• Exercise objective:
Starting with the line that contains "ATOM 23 C CA" and stopping after the line that contains "ATOM 41 C CA", return each line below exactly as written, with no others.

• Record set:
▼▼▼
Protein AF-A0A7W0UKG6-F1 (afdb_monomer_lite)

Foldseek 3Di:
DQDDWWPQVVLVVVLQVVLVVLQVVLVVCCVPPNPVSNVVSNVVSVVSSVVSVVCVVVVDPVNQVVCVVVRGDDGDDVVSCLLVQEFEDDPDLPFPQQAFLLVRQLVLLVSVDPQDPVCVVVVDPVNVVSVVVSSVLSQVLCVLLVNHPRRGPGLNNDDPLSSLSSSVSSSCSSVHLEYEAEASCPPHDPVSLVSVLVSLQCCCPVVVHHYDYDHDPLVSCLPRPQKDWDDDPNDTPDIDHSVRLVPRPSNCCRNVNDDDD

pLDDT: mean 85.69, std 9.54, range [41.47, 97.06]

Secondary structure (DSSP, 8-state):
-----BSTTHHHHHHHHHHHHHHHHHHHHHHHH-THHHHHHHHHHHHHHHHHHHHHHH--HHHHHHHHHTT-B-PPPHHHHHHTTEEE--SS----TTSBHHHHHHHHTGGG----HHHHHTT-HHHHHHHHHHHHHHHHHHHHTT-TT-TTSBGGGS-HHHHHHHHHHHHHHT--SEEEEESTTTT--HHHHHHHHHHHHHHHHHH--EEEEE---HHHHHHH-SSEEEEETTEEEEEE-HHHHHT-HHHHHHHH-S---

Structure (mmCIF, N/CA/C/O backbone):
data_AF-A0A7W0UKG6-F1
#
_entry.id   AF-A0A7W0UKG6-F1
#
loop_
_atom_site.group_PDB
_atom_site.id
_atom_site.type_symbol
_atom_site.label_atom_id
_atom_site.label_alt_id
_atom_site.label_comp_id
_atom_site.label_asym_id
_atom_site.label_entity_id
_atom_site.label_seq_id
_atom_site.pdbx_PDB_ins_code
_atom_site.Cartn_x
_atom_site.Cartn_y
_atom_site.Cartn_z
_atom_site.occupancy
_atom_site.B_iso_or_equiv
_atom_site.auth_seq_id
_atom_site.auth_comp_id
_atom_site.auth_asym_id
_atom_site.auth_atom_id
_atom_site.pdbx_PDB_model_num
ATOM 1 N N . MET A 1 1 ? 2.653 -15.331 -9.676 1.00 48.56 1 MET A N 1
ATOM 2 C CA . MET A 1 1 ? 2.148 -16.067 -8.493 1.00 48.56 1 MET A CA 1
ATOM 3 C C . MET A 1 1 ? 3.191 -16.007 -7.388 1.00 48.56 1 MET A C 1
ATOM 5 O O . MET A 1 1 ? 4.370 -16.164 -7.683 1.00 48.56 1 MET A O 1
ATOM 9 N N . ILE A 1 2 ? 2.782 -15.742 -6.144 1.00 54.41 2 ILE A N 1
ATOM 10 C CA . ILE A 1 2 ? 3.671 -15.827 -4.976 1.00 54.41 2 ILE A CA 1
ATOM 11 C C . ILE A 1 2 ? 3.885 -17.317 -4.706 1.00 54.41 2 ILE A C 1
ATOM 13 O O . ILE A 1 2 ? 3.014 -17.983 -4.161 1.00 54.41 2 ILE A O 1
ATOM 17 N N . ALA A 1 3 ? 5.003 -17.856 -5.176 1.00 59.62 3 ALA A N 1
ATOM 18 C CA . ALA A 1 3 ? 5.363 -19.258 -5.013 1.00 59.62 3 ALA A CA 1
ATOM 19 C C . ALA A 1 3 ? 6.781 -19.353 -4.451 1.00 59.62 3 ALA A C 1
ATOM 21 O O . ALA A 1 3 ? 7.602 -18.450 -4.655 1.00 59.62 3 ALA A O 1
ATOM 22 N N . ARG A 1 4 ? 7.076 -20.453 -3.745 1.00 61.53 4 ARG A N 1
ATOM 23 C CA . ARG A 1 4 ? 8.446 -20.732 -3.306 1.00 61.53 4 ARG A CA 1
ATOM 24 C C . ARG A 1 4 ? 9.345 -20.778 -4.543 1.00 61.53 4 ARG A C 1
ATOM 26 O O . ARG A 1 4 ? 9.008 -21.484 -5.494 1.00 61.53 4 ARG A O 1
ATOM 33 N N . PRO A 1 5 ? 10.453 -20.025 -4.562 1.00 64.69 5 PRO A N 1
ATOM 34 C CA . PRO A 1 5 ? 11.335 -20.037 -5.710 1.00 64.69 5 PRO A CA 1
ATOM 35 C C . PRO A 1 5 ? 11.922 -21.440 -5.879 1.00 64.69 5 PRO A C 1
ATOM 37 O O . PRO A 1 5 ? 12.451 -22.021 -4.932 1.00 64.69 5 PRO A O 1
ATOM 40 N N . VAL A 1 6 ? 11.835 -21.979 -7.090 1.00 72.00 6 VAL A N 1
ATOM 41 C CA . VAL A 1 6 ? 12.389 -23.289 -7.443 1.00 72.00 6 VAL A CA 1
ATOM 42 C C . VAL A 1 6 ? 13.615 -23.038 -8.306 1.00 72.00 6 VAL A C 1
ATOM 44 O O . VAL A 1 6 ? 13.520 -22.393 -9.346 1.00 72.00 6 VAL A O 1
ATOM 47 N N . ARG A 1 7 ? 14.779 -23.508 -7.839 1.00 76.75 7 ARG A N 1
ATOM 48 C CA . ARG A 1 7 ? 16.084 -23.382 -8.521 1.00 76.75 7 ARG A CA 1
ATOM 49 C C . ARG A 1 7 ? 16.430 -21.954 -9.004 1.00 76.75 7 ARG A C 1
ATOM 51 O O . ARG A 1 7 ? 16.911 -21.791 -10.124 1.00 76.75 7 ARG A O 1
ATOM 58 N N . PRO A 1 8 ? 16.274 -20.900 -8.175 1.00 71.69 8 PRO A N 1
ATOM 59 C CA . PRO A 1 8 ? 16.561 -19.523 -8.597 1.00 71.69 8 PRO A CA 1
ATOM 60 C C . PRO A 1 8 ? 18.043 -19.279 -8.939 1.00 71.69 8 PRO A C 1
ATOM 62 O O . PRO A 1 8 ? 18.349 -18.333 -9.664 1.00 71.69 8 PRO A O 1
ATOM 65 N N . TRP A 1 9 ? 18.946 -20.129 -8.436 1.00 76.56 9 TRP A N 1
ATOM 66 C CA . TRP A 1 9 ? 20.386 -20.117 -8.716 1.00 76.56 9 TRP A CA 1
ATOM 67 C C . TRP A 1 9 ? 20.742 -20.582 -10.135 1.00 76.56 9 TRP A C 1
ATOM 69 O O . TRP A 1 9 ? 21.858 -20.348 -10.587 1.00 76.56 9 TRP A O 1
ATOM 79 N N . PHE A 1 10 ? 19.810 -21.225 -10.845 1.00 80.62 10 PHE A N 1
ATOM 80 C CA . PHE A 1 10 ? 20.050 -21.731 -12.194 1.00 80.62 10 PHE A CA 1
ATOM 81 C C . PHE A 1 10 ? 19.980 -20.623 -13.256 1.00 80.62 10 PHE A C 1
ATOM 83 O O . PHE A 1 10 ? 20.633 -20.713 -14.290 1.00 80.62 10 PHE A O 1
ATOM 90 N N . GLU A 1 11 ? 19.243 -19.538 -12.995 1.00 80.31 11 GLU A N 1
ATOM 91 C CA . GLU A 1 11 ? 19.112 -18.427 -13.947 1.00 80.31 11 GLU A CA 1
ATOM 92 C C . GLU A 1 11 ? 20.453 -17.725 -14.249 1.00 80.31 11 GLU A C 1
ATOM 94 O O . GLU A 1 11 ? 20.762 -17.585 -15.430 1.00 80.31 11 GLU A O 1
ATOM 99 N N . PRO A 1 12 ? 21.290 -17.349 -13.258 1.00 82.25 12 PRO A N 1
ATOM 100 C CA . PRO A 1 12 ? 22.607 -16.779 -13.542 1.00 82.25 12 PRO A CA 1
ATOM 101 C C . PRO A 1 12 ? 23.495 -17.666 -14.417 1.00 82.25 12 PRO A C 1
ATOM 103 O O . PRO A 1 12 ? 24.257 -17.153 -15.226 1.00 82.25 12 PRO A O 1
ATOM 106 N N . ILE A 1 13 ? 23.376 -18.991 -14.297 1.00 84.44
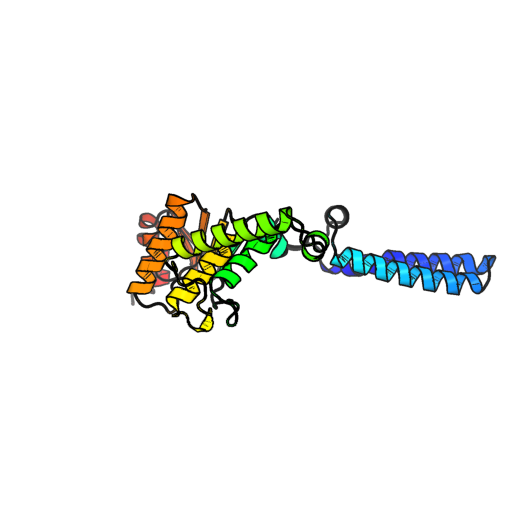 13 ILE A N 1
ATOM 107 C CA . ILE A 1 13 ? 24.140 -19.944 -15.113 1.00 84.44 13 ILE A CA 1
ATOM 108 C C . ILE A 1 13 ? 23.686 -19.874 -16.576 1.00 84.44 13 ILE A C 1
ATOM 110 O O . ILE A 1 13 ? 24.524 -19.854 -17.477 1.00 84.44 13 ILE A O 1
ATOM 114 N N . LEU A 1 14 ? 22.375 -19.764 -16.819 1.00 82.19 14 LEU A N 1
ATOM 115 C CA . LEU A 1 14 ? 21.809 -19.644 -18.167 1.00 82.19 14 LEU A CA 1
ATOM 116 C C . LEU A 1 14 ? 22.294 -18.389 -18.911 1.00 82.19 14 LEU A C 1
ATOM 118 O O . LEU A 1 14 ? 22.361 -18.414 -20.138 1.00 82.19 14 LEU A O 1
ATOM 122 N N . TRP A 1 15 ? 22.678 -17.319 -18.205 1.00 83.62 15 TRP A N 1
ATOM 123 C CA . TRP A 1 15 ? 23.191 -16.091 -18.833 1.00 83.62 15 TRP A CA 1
▲▲▲
• Written solution:
ATOM 23 C CA . ARG A 1 4 ? 8.446 -20.732 -3.306 1.00 61.53 4 ARG A CA 1
ATOM 24 C C . ARG A 1 4 ? 9.345 -20.778 -4.543 1.00 61.53 4 ARG A C 1
ATOM 26 O O . ARG A 1 4 ? 9.008 -21.484 -5.494 1.00 61.53 4 ARG A O 1
ATOM 33 N N . PRO A 1 5 ? 10.453 -20.025 -4.562 1.00 64.69 5 PRO A N 1
ATOM 34 C CA . PRO A 1 5 ? 11.335 -20.037 -5.710 1.00 64.69 5 PRO A CA 1
ATOM 35 C C . PRO A 1 5 ? 11.922 -21.440 -5.879 1.00 64.69 5 PRO A C 1
ATOM 37 O O . PRO A 1 5 ? 12.451 -22.021 -4.932 1.00 64.69 5 PRO A O 1
ATOM 40 N N . VAL A 1 6 ? 11.835 -21.979 -7.090 1.00 72.00 6 VAL A N 1
ATOM 41 C CA . VAL A 1 6 ? 12.389 -23.289 -7.443 1.00 72.00 6 VAL A CA 1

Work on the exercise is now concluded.